EXERCISE REQUIREMENTS -
In the entries that follow, the first line to write out is the one containing "ATOM 145 O O", and the last is the one containing "ATOM 160 C CA". Reproduce that stretch exactly, with nothing before or after it.

##### DATASET EXCERPTS #####

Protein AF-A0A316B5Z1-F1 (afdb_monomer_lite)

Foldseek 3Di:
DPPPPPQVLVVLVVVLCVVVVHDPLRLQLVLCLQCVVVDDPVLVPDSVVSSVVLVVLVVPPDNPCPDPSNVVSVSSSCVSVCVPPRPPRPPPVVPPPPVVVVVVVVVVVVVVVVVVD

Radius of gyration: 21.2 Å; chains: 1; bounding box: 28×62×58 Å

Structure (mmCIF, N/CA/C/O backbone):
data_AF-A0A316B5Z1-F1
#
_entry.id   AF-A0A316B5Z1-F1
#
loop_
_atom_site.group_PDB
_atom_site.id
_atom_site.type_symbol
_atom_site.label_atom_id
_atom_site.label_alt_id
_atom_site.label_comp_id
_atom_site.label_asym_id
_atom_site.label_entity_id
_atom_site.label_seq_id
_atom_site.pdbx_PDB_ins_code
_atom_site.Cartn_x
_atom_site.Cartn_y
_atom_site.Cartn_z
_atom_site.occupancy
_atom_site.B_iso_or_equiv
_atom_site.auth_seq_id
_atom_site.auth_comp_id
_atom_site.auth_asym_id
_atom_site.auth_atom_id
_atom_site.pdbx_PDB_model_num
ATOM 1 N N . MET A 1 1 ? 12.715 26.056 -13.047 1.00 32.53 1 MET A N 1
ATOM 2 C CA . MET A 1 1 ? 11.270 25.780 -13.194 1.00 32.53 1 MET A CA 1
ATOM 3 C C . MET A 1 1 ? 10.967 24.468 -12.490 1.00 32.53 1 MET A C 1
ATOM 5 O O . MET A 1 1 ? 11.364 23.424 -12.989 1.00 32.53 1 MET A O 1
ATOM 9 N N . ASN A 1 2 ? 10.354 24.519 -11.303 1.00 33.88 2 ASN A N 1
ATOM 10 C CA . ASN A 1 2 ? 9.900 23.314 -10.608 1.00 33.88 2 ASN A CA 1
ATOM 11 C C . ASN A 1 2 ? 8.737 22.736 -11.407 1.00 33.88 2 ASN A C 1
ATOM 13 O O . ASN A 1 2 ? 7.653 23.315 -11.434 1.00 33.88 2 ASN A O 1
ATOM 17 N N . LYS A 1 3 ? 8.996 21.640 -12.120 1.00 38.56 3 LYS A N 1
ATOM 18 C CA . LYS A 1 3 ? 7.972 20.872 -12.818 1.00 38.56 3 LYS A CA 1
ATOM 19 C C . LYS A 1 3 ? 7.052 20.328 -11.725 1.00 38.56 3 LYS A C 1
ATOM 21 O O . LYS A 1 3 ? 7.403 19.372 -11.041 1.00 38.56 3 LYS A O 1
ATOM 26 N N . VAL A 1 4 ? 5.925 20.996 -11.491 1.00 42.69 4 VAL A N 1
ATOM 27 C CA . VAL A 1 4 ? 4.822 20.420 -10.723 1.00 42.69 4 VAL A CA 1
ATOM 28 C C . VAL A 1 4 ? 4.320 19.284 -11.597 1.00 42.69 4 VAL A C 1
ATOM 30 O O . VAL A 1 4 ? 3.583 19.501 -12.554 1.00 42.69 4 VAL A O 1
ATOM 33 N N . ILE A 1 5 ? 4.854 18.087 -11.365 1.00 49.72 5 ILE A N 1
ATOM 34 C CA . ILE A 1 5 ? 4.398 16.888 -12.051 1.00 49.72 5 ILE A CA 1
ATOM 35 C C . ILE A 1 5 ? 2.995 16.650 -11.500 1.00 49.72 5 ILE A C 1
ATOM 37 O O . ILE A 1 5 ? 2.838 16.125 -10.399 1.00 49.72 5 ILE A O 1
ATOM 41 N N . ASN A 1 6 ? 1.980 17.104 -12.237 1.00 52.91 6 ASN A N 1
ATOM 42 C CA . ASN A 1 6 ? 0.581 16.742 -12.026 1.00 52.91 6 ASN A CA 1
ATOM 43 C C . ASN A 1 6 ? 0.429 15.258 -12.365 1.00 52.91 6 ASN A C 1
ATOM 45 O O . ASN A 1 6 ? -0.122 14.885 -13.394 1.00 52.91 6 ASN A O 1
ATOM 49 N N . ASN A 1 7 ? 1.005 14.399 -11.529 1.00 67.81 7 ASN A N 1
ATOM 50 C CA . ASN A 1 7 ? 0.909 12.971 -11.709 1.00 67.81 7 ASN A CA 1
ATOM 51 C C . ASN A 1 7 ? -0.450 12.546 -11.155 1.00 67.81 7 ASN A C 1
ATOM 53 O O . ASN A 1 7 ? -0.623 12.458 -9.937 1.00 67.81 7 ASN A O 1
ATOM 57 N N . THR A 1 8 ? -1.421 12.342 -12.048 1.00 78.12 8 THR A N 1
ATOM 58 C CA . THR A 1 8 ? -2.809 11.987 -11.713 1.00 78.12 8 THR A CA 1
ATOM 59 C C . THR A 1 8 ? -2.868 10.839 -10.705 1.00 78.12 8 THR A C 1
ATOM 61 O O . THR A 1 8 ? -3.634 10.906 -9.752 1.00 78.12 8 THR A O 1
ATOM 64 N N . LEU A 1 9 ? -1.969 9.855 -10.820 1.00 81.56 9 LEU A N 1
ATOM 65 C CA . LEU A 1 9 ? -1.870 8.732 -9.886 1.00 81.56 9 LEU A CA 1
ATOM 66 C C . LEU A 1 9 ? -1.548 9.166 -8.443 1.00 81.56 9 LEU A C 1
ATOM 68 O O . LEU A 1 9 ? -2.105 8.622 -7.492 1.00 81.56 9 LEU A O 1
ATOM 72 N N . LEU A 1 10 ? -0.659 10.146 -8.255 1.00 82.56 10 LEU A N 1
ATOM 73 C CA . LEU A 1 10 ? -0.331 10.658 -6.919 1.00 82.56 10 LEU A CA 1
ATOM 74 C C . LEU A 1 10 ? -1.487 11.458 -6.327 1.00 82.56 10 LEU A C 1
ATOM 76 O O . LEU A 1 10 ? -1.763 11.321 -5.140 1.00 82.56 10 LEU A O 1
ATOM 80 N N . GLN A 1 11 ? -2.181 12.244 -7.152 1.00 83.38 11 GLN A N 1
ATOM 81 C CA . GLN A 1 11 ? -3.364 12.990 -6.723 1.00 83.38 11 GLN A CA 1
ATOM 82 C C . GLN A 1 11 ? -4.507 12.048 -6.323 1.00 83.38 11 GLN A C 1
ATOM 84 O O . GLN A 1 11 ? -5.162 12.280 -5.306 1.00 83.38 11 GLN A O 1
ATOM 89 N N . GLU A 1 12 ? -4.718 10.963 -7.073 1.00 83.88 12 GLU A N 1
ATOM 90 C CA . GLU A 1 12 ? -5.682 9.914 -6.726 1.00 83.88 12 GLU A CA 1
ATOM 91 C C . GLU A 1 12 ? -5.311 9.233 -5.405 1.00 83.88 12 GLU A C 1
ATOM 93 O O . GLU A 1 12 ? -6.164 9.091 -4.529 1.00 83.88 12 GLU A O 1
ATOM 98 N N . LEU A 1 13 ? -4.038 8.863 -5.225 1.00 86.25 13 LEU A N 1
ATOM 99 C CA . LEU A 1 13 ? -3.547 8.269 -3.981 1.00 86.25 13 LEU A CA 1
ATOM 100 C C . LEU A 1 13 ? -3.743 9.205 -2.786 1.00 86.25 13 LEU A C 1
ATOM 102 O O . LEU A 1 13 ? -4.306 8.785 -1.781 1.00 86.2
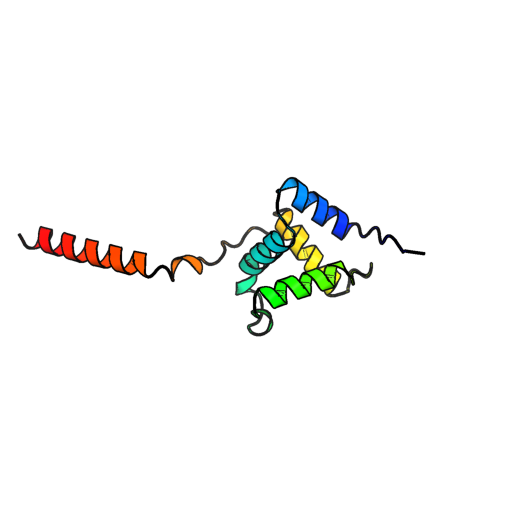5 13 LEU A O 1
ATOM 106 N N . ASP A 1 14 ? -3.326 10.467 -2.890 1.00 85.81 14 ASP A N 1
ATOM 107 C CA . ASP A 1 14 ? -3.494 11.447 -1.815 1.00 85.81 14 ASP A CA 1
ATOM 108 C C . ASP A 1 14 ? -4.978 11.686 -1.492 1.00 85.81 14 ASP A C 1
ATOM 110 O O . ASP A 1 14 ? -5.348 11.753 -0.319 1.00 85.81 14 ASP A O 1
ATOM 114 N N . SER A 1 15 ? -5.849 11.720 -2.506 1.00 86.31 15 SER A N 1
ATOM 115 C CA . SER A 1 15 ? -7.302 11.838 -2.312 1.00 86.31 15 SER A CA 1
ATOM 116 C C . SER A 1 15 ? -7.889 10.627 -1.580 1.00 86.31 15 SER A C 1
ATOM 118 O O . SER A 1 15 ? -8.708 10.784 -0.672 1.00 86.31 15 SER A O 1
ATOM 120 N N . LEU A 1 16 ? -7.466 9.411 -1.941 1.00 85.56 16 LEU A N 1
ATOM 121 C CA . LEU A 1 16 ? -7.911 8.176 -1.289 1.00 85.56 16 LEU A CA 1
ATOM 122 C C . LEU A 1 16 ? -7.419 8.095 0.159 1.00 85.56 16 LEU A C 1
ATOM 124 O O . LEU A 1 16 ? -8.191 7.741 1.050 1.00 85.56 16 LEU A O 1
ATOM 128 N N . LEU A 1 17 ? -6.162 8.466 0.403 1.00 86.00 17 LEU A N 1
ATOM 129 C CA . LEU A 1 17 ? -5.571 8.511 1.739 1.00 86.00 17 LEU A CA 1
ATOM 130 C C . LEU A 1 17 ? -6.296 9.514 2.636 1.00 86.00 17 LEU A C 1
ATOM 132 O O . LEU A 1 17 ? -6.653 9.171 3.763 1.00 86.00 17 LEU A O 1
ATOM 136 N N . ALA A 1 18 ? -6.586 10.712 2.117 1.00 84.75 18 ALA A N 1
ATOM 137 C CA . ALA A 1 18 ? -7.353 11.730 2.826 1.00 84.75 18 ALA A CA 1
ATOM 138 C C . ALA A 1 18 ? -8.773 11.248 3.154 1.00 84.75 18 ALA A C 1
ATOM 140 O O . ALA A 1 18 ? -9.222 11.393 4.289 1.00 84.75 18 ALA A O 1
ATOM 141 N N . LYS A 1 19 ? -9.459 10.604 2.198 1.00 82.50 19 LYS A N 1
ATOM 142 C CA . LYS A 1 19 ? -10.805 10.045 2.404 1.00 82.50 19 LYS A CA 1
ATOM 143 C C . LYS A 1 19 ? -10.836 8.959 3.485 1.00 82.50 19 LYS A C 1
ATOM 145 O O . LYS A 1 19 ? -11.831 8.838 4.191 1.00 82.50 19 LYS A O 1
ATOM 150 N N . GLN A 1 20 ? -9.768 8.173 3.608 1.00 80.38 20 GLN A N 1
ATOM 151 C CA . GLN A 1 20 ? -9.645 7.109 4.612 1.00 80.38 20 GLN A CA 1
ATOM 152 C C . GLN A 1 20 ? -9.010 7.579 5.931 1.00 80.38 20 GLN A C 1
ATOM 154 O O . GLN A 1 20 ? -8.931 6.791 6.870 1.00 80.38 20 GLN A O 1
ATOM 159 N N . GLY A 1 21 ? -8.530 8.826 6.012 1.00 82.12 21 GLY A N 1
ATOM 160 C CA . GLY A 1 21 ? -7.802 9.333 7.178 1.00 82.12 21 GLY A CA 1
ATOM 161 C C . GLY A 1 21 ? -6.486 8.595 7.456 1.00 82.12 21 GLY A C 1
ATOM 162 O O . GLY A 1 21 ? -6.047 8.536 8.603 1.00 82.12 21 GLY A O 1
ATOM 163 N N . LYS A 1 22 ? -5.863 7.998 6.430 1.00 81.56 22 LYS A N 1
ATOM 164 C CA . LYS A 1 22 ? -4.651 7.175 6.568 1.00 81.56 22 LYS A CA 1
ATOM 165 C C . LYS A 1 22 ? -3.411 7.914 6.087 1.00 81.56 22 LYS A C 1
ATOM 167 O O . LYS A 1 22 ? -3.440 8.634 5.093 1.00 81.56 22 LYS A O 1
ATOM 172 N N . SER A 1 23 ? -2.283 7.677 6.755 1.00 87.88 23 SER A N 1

#####
##### DATASET EXCERPTS #####

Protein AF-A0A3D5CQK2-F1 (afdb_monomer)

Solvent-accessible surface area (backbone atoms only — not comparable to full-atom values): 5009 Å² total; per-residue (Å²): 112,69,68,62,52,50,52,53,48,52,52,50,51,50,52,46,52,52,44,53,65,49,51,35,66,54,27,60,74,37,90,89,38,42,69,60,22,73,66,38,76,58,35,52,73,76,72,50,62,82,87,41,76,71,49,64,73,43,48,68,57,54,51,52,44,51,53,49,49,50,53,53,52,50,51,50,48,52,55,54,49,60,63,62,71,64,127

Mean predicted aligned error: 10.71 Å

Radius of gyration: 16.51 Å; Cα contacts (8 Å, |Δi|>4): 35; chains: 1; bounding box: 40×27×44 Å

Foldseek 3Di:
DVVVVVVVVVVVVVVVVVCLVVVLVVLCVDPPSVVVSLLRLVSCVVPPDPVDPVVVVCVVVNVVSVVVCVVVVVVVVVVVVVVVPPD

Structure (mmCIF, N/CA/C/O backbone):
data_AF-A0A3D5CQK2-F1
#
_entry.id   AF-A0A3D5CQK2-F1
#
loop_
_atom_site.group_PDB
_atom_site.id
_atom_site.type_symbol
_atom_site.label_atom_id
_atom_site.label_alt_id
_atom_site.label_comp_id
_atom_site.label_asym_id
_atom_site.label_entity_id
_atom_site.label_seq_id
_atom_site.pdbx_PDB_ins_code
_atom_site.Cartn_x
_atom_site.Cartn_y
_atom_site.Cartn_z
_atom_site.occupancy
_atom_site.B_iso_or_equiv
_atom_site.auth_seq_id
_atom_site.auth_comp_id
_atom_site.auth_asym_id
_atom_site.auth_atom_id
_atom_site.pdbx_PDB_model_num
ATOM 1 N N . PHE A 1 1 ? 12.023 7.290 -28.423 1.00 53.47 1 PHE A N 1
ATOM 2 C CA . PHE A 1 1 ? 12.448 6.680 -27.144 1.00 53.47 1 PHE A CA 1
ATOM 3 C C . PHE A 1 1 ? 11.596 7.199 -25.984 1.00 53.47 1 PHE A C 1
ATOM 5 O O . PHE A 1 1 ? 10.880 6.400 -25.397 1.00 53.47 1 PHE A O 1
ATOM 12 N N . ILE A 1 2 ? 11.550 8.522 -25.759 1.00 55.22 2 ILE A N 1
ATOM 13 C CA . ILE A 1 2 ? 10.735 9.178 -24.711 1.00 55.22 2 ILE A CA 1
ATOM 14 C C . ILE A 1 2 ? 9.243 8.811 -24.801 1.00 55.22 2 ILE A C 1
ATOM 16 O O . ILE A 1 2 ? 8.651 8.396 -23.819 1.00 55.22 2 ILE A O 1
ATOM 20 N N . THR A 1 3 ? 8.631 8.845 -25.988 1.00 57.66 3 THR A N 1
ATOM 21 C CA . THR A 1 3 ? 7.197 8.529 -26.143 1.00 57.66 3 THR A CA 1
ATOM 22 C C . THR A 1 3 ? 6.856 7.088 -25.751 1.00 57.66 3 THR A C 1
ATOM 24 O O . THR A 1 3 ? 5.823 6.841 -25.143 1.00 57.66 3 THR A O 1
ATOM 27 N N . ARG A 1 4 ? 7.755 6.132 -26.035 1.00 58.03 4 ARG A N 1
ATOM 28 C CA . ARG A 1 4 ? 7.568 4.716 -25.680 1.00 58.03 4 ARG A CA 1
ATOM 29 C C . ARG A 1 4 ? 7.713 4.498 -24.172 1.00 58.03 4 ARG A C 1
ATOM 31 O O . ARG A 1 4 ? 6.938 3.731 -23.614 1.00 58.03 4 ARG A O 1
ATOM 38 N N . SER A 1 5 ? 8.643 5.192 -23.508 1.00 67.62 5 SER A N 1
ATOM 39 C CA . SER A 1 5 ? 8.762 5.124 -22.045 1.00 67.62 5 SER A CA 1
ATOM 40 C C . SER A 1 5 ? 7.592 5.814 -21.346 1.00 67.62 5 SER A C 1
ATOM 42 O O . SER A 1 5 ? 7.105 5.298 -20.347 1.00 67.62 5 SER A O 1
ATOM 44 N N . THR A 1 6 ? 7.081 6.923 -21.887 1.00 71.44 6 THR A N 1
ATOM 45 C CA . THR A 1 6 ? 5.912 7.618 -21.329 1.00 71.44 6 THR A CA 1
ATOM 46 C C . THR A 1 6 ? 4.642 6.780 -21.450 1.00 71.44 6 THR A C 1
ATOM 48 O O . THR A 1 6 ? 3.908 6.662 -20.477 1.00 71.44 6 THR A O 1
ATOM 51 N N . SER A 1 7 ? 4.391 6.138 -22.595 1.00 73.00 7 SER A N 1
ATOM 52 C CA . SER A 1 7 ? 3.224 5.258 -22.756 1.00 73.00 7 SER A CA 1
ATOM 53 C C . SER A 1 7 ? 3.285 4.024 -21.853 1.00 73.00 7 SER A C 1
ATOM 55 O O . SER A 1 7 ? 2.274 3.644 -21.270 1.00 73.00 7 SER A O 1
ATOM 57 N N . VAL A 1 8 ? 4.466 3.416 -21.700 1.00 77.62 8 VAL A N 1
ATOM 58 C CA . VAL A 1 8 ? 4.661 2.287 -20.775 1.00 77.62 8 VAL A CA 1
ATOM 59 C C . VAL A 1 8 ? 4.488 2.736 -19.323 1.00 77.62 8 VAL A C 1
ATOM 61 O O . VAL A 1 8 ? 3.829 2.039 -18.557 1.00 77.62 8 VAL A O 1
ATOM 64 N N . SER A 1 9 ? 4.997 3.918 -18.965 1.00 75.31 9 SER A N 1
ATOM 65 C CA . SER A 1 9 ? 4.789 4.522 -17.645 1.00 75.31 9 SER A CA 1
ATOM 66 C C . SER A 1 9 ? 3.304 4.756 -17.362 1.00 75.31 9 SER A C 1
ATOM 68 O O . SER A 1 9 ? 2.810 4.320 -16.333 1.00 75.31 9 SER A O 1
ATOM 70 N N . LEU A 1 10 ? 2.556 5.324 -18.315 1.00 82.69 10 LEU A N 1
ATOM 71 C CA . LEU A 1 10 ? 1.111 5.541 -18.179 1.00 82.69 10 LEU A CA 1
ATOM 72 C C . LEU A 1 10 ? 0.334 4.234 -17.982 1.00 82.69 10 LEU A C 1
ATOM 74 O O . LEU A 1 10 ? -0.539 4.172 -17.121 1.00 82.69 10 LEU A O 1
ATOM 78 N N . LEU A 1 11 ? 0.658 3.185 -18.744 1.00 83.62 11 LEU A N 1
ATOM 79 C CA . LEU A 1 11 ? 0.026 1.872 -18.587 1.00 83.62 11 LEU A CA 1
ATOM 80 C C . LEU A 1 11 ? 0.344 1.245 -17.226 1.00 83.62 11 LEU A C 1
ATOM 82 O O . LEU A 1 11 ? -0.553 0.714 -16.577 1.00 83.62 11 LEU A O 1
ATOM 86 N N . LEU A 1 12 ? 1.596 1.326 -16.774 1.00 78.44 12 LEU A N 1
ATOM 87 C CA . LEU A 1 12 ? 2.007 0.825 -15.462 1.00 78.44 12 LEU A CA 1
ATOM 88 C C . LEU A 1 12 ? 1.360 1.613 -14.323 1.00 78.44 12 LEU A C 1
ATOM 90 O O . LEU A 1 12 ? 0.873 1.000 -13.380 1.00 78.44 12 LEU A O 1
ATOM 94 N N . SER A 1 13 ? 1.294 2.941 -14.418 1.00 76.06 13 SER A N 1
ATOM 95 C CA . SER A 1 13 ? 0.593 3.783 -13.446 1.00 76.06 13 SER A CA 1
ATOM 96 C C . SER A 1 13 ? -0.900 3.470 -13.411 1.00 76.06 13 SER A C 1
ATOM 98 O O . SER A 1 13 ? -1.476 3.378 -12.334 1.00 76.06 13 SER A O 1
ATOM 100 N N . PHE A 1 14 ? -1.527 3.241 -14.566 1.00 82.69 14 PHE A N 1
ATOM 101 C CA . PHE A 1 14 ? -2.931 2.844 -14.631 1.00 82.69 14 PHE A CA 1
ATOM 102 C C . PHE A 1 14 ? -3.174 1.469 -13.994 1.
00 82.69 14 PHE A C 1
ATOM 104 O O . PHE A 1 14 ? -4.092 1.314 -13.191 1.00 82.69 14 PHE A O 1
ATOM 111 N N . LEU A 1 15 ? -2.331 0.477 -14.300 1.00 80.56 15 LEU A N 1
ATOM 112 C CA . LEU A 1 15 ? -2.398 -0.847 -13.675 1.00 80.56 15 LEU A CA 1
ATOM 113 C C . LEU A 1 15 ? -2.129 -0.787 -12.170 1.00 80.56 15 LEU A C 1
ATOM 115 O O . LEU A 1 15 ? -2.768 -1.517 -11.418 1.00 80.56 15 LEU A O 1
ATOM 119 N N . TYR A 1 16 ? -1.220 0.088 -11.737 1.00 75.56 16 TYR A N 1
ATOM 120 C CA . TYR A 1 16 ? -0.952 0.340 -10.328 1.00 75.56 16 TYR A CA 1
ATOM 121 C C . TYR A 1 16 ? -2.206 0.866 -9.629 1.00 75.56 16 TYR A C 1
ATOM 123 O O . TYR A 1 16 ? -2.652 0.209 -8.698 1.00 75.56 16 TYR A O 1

#####

RESULT OF THIS EXERCISE -
ATOM 145 O O . LYS A 1 19 ? -11.831 8.838 4.191 1.00 82.50 19 LYS A O 1
ATOM 150 N N . GLN A 1 20 ? -9.768 8.173 3.608 1.00 80.38 20 GLN A N 1
ATOM 151 C CA . GLN A 1 20 ? -9.645 7.109 4.612 1.00 80.38 20 GLN A CA 1
ATOM 152 C C . GLN A 1 20 ? -9.010 7.579 5.931 1.00 80.38 20 GLN A C 1
ATOM 154 O O . GLN A 1 20 ? -8.931 6.791 6.870 1.00 80.38 20 GLN A O 1
ATOM 159 N N . GLY A 1 21 ? -8.530 8.826 6.012 1.00 82.12 21 GLY A N 1
ATOM 160 C CA . GLY A 1 21 ? -7.802 9.333 7.178 1.00 82.12 21 GLY A CA 1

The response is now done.